第二次春光明媚,幾乎是理所當然的,眾人決定去西邊山崗騎馬遊玩。


    這個時代的女性雖然可以騎馬,卻是必須側坐。那姿勢雖然優雅,卻非常不舒服。莉迪亞以前學騎馬的時候差點沒落下一個沿椎間盤突出,如今一聽,是怎麽也不肯上馬了。於是她自告奮勇要留寫來陪同有身孕的簡。


    “千萬別辜負了這麽好的春光。”簡堅持把她打發出門,“再說了,你來弗蘭德這麽久,還從來沒有騎過馬呢。我有一匹栗色的小母馬,非常聰明溫順,你可以騎它。”


    “我的好簡,你這不是要讓我出醜嗎?”莉迪亞哀求著,“我在馬背上待不了五分鍾,最多十分鍾。而且我不喜歡馬匹的氣味。”


    “那你也該出去散步和野餐。”簡不讓步,“我現在已經不像以前那麽虛弱了,你不該再把你的時間耽擱在陪伴我上。泰勒太太今天會陪著我在家裏,你大可以放心地去玩個痛快。”


    因為實在不想和泰勒太太共處一室,莉迪亞不得不接受了簡的提議。


    賓利果真如簡所說的,把一匹漂亮的栗色母馬給了莉迪亞。溫蒂小姐騎的是一匹個頭較小的小馬,而賓利小姐則和男士們一起,都騎著高頭大馬。因為溫蒂的堅持,連懷特小姐都加入到了遊玩的隊伍裏,騎著一匹灰馬。

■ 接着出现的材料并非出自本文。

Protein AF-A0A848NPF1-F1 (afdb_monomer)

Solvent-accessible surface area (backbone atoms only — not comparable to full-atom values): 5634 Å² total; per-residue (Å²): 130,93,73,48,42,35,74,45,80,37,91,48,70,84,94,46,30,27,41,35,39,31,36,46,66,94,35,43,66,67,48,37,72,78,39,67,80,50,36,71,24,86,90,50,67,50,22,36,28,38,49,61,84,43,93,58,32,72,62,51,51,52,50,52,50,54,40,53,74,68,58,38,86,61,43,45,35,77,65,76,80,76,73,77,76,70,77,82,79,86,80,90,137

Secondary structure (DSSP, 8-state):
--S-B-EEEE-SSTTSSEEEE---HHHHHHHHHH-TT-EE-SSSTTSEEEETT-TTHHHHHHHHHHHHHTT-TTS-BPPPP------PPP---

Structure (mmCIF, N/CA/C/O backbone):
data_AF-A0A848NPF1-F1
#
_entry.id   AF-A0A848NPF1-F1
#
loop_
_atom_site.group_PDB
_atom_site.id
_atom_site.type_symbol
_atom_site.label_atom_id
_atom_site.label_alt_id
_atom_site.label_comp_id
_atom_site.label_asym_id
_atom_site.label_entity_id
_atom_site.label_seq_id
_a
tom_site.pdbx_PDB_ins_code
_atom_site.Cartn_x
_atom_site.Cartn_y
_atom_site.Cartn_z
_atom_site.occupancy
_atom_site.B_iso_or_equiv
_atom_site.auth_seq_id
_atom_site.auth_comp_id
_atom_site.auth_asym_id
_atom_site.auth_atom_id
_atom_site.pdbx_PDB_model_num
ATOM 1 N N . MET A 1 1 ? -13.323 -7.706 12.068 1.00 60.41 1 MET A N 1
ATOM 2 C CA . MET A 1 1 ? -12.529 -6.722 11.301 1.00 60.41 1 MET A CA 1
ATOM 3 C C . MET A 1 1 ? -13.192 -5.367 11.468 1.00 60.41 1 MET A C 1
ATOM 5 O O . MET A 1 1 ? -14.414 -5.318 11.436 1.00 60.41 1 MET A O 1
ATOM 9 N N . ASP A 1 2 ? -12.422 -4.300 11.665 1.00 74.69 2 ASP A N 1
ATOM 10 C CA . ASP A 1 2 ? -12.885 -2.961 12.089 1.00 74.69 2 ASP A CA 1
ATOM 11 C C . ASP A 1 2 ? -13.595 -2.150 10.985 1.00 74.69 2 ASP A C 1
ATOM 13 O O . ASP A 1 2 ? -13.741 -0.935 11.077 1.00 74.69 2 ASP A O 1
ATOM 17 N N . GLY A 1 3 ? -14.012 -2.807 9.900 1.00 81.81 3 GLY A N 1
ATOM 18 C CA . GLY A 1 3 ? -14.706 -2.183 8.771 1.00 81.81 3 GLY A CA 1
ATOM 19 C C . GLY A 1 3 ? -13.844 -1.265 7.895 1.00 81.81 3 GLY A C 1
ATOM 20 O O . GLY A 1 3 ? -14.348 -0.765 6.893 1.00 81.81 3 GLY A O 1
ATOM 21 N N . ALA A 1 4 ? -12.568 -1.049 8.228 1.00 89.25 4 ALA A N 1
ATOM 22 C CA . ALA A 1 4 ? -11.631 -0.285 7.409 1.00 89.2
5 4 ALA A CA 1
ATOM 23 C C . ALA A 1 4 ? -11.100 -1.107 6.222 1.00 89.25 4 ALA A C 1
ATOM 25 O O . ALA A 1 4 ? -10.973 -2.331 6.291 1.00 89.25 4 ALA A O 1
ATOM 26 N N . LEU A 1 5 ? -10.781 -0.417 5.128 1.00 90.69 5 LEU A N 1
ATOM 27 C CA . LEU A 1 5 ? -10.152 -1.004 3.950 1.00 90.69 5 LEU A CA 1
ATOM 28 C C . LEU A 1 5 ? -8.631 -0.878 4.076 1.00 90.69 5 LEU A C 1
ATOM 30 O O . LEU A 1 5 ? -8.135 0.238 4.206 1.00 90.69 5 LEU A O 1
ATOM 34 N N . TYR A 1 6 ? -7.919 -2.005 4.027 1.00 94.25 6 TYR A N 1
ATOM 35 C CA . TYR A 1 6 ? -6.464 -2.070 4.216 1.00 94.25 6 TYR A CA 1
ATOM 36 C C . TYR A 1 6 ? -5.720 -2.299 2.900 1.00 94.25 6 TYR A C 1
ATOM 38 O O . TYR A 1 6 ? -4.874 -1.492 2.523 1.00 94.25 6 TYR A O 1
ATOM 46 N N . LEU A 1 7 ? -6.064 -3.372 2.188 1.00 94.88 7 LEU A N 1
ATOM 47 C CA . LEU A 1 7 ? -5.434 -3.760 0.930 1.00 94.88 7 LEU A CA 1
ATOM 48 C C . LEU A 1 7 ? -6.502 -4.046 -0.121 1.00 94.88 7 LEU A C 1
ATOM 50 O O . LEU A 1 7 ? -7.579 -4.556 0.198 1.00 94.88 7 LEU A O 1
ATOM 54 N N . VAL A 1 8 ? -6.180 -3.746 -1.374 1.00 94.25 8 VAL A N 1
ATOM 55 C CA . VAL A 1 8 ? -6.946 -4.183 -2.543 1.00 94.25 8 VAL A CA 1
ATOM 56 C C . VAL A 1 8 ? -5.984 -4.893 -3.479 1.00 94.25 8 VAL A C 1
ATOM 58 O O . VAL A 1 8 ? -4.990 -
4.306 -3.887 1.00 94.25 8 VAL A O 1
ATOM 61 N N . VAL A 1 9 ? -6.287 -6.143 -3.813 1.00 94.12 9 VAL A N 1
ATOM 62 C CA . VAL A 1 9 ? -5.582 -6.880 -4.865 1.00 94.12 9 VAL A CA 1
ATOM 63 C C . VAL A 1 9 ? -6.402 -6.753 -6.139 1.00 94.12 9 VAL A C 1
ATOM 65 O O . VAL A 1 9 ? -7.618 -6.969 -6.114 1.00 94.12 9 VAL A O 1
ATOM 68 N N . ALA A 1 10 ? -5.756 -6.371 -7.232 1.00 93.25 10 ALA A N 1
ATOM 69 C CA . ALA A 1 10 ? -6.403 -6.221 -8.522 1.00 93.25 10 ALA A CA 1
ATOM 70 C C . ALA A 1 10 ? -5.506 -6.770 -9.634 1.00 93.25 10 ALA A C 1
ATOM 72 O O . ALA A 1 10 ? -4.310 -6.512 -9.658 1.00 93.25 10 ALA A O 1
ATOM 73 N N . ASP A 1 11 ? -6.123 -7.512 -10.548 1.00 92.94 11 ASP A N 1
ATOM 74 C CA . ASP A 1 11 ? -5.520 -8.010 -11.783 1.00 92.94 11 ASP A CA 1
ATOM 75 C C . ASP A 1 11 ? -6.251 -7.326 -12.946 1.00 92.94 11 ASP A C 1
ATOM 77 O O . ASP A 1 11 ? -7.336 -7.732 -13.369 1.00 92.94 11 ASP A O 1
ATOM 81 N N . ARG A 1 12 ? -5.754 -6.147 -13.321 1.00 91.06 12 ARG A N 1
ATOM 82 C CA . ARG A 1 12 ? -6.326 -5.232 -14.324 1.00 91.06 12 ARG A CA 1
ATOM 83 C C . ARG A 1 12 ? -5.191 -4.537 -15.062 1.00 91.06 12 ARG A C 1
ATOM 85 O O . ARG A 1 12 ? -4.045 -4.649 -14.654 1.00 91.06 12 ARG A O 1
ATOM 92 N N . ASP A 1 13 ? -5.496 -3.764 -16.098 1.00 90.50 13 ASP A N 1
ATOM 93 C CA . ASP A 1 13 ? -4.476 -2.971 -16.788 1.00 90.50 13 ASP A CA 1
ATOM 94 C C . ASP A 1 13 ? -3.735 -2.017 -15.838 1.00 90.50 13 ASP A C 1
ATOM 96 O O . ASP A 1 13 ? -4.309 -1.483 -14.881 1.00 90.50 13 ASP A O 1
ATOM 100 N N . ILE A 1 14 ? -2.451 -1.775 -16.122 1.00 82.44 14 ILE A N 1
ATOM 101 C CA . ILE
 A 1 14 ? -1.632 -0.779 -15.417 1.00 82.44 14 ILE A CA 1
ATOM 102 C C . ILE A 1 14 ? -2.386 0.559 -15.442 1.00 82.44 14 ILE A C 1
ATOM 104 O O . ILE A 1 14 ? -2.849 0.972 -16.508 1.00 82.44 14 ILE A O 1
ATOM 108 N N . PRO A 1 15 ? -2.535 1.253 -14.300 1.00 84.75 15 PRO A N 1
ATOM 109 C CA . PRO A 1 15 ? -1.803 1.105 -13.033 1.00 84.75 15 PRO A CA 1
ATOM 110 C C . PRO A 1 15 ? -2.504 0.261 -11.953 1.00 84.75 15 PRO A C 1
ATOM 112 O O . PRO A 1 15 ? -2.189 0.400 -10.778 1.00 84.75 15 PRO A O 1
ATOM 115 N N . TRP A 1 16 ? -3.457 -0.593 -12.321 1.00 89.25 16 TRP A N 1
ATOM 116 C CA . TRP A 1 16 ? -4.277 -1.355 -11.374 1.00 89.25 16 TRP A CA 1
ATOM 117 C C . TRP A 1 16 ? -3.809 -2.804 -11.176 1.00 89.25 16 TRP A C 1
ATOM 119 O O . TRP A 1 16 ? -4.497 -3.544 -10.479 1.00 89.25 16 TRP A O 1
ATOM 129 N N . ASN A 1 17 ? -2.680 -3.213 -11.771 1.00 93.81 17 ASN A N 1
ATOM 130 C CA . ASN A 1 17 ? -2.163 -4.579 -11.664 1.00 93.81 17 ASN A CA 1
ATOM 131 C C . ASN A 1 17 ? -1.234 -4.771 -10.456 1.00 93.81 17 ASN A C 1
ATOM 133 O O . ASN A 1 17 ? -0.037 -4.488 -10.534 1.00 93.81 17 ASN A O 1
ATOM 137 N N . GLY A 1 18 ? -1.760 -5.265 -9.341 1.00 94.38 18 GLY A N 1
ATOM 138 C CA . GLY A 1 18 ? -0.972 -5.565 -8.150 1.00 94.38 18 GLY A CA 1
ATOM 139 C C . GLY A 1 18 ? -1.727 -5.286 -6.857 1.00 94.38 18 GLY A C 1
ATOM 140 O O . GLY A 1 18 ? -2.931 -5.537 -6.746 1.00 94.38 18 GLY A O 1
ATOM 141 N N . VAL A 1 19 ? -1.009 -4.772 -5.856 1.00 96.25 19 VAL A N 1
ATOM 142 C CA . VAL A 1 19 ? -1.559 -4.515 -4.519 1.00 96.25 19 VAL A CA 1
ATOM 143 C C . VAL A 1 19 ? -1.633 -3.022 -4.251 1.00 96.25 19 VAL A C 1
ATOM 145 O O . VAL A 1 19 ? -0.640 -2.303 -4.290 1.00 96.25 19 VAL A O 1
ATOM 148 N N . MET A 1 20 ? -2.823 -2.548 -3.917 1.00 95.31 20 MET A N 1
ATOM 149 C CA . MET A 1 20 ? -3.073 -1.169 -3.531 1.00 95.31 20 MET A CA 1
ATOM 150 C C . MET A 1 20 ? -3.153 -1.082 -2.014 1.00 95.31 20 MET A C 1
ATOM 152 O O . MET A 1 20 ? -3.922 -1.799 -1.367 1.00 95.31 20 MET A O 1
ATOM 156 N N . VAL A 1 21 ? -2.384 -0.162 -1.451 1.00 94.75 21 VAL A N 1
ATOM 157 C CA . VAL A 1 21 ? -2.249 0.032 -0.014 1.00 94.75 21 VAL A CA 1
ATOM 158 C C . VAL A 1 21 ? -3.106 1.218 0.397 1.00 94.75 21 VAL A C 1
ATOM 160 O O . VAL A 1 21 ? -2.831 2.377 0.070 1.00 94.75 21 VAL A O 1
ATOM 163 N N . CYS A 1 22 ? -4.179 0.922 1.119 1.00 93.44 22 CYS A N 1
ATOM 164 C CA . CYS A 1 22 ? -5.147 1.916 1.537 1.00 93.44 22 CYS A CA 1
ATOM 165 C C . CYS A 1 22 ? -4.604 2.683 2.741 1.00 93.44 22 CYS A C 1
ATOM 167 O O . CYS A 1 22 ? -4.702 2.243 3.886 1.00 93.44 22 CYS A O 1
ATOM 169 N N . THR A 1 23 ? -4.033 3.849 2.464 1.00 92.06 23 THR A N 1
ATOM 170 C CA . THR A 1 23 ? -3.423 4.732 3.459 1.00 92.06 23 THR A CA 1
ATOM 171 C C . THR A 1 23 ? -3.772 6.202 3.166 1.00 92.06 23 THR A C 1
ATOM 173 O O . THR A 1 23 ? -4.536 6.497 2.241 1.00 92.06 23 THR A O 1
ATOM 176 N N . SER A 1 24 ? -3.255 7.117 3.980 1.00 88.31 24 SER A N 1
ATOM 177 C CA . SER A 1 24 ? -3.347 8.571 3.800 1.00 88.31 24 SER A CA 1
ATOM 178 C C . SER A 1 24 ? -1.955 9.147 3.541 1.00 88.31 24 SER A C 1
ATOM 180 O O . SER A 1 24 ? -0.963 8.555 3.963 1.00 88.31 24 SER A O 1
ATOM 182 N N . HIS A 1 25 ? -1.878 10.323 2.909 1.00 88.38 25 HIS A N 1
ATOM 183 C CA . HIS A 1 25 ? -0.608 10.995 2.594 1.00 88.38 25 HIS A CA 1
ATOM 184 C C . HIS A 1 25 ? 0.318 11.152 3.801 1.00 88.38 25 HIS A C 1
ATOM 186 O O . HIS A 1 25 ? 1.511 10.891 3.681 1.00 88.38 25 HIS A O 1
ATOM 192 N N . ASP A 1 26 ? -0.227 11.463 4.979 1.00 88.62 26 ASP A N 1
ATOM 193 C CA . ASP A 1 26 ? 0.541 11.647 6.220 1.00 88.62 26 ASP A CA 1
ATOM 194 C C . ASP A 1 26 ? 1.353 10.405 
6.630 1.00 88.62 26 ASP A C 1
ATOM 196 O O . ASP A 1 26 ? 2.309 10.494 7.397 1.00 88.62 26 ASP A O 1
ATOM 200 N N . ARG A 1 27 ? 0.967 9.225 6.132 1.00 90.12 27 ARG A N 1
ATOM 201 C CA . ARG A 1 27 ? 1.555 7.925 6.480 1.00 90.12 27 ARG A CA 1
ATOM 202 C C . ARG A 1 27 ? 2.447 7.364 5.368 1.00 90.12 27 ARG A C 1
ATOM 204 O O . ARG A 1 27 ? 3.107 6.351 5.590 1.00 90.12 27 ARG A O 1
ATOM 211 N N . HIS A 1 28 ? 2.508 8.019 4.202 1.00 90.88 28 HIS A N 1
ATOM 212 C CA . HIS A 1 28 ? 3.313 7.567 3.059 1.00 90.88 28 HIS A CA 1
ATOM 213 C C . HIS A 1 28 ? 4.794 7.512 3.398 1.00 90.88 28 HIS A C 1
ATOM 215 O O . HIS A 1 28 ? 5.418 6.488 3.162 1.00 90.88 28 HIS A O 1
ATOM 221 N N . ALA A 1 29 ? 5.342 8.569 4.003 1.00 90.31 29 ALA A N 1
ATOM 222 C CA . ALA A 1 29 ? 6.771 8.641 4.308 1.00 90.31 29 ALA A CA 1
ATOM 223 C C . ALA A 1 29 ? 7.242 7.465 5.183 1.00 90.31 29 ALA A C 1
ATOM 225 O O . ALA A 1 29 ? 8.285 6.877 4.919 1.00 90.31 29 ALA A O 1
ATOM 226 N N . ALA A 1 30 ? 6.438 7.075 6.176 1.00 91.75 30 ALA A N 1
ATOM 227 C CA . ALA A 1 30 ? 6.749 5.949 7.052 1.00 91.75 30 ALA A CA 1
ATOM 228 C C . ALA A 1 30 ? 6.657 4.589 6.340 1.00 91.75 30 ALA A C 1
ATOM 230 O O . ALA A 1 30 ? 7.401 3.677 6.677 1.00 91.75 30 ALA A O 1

    從卡羅琳·賓利掌控韁繩和對馬的掌控中,不難看出來,她肯定是一個騎馬好手。隻是莉迪亞又忍不住多心地替賓利小姐擔心她的小腰。


    出發後,賓利小姐一馬當先,一鞭子抽在馬臀部,馬兒撒蹄狂奔,一陣狼煙。莉迪亞在後麵看著她英姿颯爽的背影,又是敬仰又是擔憂,真怕她一個不小心給顛下來。


    莉迪亞技不如人,隻敢提著韁繩慢悠悠地走在隊伍最末端,於是沒有過多久,她就被甩下,很快就和大部隊分散開來了。

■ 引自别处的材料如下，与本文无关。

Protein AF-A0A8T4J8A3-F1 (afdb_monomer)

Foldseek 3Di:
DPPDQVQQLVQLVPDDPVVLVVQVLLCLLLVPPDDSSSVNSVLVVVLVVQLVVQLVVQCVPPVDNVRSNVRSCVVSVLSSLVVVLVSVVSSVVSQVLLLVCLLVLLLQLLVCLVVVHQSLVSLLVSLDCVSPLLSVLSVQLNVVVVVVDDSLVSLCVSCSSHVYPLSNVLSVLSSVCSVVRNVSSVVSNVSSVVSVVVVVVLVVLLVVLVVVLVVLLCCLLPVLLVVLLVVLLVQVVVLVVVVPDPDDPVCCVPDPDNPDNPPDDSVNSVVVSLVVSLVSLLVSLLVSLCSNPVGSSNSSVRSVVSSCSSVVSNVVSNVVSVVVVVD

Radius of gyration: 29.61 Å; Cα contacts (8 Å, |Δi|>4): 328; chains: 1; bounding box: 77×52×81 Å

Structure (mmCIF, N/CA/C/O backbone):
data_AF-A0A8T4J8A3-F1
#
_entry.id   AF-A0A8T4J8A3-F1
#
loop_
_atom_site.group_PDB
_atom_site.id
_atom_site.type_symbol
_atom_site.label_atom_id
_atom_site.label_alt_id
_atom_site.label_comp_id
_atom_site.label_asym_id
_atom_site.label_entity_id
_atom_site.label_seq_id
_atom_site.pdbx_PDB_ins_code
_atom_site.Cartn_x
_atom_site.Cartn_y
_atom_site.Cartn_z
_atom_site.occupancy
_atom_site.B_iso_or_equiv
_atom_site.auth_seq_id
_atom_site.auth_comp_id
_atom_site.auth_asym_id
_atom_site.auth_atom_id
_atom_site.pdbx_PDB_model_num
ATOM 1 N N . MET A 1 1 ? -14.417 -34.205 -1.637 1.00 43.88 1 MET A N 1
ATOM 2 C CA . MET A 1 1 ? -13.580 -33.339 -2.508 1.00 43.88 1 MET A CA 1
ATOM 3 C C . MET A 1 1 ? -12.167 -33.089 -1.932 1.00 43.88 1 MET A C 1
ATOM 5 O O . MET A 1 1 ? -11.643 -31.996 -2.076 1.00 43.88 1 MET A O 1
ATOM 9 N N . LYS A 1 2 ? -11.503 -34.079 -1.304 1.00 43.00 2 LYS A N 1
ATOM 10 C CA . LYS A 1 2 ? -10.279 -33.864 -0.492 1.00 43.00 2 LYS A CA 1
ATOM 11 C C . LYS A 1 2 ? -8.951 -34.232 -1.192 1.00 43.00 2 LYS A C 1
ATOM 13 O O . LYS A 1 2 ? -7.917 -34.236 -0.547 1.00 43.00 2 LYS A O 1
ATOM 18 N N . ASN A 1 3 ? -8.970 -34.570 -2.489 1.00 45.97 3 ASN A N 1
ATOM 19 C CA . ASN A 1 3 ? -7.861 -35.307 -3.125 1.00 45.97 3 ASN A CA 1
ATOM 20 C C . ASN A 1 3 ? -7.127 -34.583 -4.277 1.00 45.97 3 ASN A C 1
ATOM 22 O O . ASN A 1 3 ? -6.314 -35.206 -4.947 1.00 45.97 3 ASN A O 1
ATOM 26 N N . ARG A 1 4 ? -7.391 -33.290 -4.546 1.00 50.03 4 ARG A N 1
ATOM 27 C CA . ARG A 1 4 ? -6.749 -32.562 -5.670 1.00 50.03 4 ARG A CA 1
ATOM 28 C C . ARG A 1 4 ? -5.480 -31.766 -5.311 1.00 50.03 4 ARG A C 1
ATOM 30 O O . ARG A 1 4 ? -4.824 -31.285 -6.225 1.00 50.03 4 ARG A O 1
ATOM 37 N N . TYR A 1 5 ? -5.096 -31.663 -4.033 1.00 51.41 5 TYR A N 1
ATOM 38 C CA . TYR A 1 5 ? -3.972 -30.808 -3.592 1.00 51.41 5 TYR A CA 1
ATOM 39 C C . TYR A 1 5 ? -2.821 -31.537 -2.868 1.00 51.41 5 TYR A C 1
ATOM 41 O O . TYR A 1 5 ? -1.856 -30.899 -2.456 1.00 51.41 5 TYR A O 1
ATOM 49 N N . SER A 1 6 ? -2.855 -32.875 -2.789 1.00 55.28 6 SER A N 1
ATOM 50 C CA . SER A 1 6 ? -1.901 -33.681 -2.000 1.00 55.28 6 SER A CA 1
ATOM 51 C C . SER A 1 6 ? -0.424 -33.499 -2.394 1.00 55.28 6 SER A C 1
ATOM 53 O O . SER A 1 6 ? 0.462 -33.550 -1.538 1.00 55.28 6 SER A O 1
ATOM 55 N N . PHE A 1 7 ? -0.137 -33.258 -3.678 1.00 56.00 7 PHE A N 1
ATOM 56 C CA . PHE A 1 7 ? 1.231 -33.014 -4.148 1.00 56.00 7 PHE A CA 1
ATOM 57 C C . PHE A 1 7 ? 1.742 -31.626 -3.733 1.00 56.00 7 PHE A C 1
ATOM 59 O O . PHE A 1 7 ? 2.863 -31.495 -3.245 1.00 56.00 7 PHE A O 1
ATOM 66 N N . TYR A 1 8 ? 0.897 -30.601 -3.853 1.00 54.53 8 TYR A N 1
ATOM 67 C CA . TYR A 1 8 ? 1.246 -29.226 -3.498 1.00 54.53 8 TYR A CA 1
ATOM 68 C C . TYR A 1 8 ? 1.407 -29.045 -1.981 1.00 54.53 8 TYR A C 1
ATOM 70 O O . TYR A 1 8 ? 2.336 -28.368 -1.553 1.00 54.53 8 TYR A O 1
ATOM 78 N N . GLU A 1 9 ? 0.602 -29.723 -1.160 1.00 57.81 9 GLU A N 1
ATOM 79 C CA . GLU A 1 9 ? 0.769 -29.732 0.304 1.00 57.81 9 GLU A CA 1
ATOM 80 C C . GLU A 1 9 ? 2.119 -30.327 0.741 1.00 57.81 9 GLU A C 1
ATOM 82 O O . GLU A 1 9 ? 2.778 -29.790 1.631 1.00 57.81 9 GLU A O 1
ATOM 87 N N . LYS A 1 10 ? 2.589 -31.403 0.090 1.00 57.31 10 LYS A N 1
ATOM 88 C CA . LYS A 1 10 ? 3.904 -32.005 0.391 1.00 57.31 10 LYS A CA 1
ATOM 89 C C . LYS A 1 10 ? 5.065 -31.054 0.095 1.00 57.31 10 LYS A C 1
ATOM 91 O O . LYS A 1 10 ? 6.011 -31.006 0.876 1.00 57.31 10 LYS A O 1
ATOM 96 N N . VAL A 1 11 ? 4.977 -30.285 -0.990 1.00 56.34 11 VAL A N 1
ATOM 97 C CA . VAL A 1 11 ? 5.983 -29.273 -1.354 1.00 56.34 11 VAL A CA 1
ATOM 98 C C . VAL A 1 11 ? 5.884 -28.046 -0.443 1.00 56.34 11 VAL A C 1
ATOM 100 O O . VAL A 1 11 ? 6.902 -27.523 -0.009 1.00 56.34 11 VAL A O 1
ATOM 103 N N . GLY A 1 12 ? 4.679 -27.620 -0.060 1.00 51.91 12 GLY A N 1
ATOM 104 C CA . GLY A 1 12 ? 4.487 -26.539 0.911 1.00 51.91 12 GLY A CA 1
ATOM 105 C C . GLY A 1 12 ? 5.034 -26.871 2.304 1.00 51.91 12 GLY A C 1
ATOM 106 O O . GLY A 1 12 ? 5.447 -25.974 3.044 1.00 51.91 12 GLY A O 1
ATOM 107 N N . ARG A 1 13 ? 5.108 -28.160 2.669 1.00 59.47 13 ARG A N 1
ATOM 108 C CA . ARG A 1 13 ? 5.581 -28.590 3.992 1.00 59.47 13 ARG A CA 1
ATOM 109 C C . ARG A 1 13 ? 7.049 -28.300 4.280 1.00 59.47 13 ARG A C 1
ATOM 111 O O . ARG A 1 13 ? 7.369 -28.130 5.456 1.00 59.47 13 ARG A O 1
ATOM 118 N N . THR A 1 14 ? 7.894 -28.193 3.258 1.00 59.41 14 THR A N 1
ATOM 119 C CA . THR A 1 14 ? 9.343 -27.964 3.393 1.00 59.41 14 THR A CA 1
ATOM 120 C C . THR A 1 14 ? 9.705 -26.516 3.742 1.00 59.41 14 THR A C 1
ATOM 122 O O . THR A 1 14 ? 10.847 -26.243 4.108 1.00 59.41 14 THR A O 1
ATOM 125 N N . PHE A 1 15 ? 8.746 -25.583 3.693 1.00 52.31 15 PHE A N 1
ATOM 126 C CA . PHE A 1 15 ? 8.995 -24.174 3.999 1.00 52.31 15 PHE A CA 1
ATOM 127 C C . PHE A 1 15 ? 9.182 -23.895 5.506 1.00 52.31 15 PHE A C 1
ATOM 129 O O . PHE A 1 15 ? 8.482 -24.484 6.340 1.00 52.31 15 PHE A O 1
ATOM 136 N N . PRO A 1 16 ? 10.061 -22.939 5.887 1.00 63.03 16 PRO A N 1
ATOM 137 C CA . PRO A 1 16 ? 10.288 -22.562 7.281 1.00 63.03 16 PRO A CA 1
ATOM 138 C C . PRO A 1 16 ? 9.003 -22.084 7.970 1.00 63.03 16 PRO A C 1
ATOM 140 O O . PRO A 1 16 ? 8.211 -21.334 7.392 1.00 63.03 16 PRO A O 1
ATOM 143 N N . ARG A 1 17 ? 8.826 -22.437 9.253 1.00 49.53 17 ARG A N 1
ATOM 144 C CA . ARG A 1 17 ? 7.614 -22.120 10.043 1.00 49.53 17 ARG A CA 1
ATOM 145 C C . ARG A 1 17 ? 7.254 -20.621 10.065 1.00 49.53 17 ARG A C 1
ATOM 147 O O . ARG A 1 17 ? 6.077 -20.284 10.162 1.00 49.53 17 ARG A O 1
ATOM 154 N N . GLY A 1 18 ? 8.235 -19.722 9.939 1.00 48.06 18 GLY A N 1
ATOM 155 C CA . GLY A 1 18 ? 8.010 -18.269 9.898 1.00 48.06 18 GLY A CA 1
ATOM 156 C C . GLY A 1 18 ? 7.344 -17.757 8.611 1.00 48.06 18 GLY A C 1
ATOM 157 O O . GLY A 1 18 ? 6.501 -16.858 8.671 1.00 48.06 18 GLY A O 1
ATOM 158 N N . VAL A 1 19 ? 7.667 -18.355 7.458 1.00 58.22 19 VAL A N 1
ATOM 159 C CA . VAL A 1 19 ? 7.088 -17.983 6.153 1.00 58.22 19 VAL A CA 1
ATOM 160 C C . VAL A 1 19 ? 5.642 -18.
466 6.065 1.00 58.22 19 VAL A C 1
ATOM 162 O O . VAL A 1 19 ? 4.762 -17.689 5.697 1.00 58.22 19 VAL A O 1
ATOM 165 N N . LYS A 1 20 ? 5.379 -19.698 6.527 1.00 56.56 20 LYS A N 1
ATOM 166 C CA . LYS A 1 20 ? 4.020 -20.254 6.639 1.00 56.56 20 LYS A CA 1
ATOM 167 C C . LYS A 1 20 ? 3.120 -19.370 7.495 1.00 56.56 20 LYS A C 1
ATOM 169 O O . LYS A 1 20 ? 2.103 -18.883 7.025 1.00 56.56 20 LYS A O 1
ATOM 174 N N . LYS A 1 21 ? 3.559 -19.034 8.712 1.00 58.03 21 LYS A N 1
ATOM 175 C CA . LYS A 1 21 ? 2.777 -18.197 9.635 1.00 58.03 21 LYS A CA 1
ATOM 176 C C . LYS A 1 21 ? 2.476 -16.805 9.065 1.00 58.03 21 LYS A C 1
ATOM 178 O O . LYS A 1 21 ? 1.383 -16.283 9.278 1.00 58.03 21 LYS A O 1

    莉迪亞也不擔心,幹脆像小媳婦騎驢子一樣側坐著,任馬由韁,漫無目的地亂走。不知不覺地,她又來到了那片苜蓿地。


    這片小牧場和幾天前相比,沒有什麽變化,花草依舊茂密,蜜蜂和蝴蝶忙碌地在花間飛舞著。幾隻雀鳥被馬蹄驚起,拍著翅膀飛上天際。


    莉迪亞跳下了馬,牽著韁繩,在草地裏慢慢走著,享受著清晨的春光。


    獨處的時光並沒有持續多久,一串輕快的馬蹄聲由遠及近,停在了牧場邊的林道上。莉迪亞轉過頭去,看到普萊斯利正一身英姿勃發的騎裝端坐馬上,朝著她笑得比春光都燦爛。


    莉迪亞無語地笑了,“你不會是再度迷路了吧,普萊斯利先生。那麽實在也太可悲了。”


    “很不幸的,你又說對了。”普萊斯利跳下了馬,牽著馬走了過來,“我本來打算延著林道一直往前,卻沒想到走著走著,就失去了方向了。我隻好瞎轉,好不容易看到這片熟悉的樹林。感謝上帝,你可真是我的指路女生,莉迪亞小姐。”


    莉迪亞被他說得啼笑皆非,“你是在鄉下才會這樣迷路,還是你不論在哪裏都找不著北?”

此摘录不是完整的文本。